▸ WHAT YOU ARE ASKED TO DO
Somewhere below are a line with "ATOM 50 C C" and a later line with "ATOM 54 C CA". Output exactly those lines and all lines between them.

▸ RECORDS FOR THIS EXERCISE
========
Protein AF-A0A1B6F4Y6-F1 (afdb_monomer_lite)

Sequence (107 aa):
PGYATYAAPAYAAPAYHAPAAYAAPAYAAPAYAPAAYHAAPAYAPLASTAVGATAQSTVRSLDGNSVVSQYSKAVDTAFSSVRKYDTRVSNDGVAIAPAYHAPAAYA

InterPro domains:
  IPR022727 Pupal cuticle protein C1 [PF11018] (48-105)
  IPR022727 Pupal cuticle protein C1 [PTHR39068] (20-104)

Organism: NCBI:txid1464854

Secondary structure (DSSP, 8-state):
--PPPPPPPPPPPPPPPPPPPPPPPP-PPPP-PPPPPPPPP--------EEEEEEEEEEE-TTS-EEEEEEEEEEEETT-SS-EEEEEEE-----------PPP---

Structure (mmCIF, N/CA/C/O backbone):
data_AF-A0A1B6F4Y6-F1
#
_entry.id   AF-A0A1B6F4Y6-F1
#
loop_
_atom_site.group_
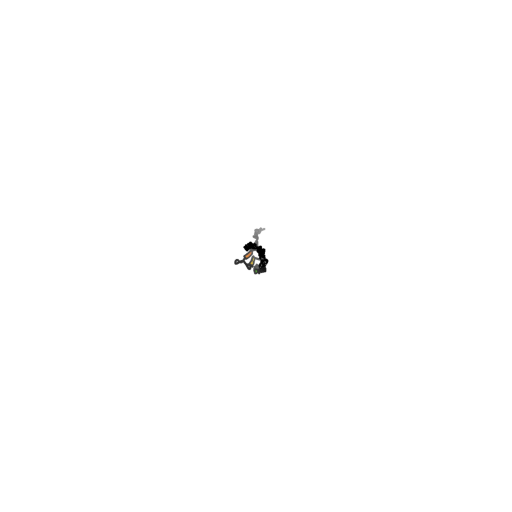PDB
_atom_site.id
_atom_site.type_symbol
_atom_site.label_atom_id
_atom_site.label_alt_id
_atom_site.label_comp_id
_atom_site.label_asym_id
_atom_site.label_entity_id
_atom_site.label_seq_id
_atom_site.pdbx_PDB_ins_code
_atom_site.Cartn_x
_atom_site.Cartn_y
_atom_site.Cartn_z
_atom_site.occupancy
_atom_site.B_iso_or_equiv
_atom_site.auth_seq_id
_atom_site.auth_comp_id
_atom_site.auth_asym_id
_atom_site.auth_atom_id
_atom_site.pdbx_PDB_model_num
ATOM 1 N N . PRO A 1 1 ? -82.770 4.663 133.769 1.00 49.16 1 PRO A N 1
ATOM 2 C CA . PRO A 1 1 ? -81.553 5.274 133.186 1.00 49.16 1 PRO A CA 1
ATOM 3 C C . PRO A 1 1 ? -80.719 4.231 132.425 1.00 49.16 1 PRO A C 1
ATOM 5 O O . PRO A 1 1 ? -80.155 3.334 133.039 1.00 49.16 1 PRO A O 1
ATOM 8 N N . GLY A 1 2 ? -80.678 4.323 131.097 1.00 47.34 2 GLY A N 1
ATOM 9 C CA . GLY A 1 2 ? -79.768 3.543 130.258 1.00 47.34 2 GLY A CA 1
ATOM 10 C C . GLY A 1 2 ? -79.181 4.482 129.216 1.00 47.34 2 GLY A C 1
ATOM 11 O O . GLY A 1 2 ? -79.928 5.018 128.403 1.00 47.34 2 GLY A O 1
ATOM 12 N N . TYR A 1 3 ? -77.881 4.754 129.289 1.00 50.53 3 TYR A N 1
ATOM 13 C CA . TYR A 1 3 ? -77.208 5.601 128.308 1.00 50.53 3 TYR A CA 1
ATOM 14 C C . TYR A 1 3 ? -76.654 4.706 127.203 1.00 50.53 3 TYR A C 1
ATOM 16 O O . TYR A 1 3 ? -75.944 3.743 127.488 1.00 50.53 3 TYR A O 1
ATOM 24 N N . ALA A 1 4 ? -76.994 5.007 125.952 1.00 58.19 4 ALA A N 1
ATOM 25 C CA . ALA A 1 4 ? -76.395 4.347 124.803 1.00 58.19 4 ALA A CA 1
ATOM 26 C C . ALA A 1 4 ? -74.946 4.829 124.645 1.00 58.19 4 ALA A C 1
ATOM 28 O O . ALA A 1 4 ? -74.690 6.026 124.515 1.00 58.19 4 ALA A O 1
ATOM 29 N N . THR A 1 5 ? -73.996 3.899 124.671 1.00 63.69 5 THR A N 1
ATOM 30 C CA . THR A 1 5 ? -72.590 4.155 124.356 1.00 63.69 5 THR A CA 1
ATOM 31 C C . THR A 1 5 ? -72.442 4.380 122.855 1.00 63.69 5 THR A C 1
ATOM 33 O O . THR A 1 5 ? -72.793 3.525 122.045 1.00 63.69 5 THR A O 1
ATOM 36 N N . TYR A 1 6 ? -71.919 5.543 122.475 1.00 61.00 6 TYR A N 1
ATOM 37 C CA . TYR A 1 6 ? -71.597 5.853 121.086 1.00 61.00 6 TYR A CA 1
ATOM 38 C C . TYR A 1 6 ? -70.309 5.130 120.668 1.00 61.00 6 TYR A C 1
ATOM 40 O O . TYR A 1 6 ? -69.278 5.282 121.323 1.00 61.00 6 TYR A O 1
ATOM 48 N N . ALA A 1 7 ? -70.356 4.368 119.574 1.00 67.25 7 ALA A N 1
ATOM 49 C CA . ALA A 1 7 ? -69.176 3.787 118.937 1.00 67.25 7 ALA A CA 1
ATOM 50 C C . ALA A 1 7 ? -68.831 4.600 117.682 1.00 67.25 7 ALA A C 1
ATOM 52 O O . ALA A 1 7 ? -69.653 4.728 116.775 1.00 67.25 7 ALA A O 1
ATOM 53 N N . ALA A 1 8 ? -67.625 5.170 117.635 1.00 62.53 8 ALA A N 1
ATOM 54 C CA . ALA A 1 8 ? -67.178 5.952 116.489 1.00 62.53 8 ALA A CA 1
ATOM 55 C C . ALA A 1 8 ? -66.841 5.036 115.293 1.00 62.53 8 ALA A C 1
ATOM 57 O O . ALA A 1 8 ? -66.228 3.983 115.490 1.00 62.53 8 ALA A O 1
ATOM 58 N N . PRO A 1 9 ? -67.202 5.417 114.056 1.00 69.50 9 PRO A N 1
ATOM 59 C CA . PRO A 1 9 ? -66.883 4.623 112.877 1.00 69.50 9 PRO A CA 1
ATOM 60 C C . PRO A 1 9 ? -65.378 4.657 112.573 1.00 69.50 9 PRO A C 1
ATOM 62 O O . PRO A 1 9 ? -64.752 5.718 112.576 1.00 69.50 9 PRO A O 1
ATOM 65 N N . ALA A 1 10 ? -64.799 3.490 112.283 1.00 69.94 10 ALA A N 1
ATOM 66 C CA . ALA A 1 10 ? -63.423 3.371 111.815 1.00 69.94 10 ALA A CA 1
ATOM 67 C C . ALA A 1 10 ? -63.345 3.727 110.324 1.00 69.94 10 ALA A C 1
ATOM 69 O O . ALA A 1 10 ? -64.048 3.141 109.501 1.00 69.94 10 ALA A O 1
ATOM 70 N N . TYR A 1 11 ? -62.480 4.677 109.974 1.00 58.34 11 TYR A N 1
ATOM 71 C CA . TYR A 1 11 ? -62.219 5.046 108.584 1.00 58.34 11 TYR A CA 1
========
▸ RESPONSE TO THIS TASK
ATOM 50 C C . ALA A 1 7 ? -68.831 4.600 117.682 1.00 67.25 7 ALA A C 1
ATOM 52 O O . ALA A 1 7 ? -69.653 4.728 116.775 1.00 67.25 7 ALA A O 1
ATOM 53 N N . ALA A 1 8 ? -67.625 5.170 117.635 1.00 62.53 8 ALA A N 1
ATOM 54 C CA . ALA A 1 8 ? -67.178 5.952 116.489 1.00 62.53 8 ALA A CA 1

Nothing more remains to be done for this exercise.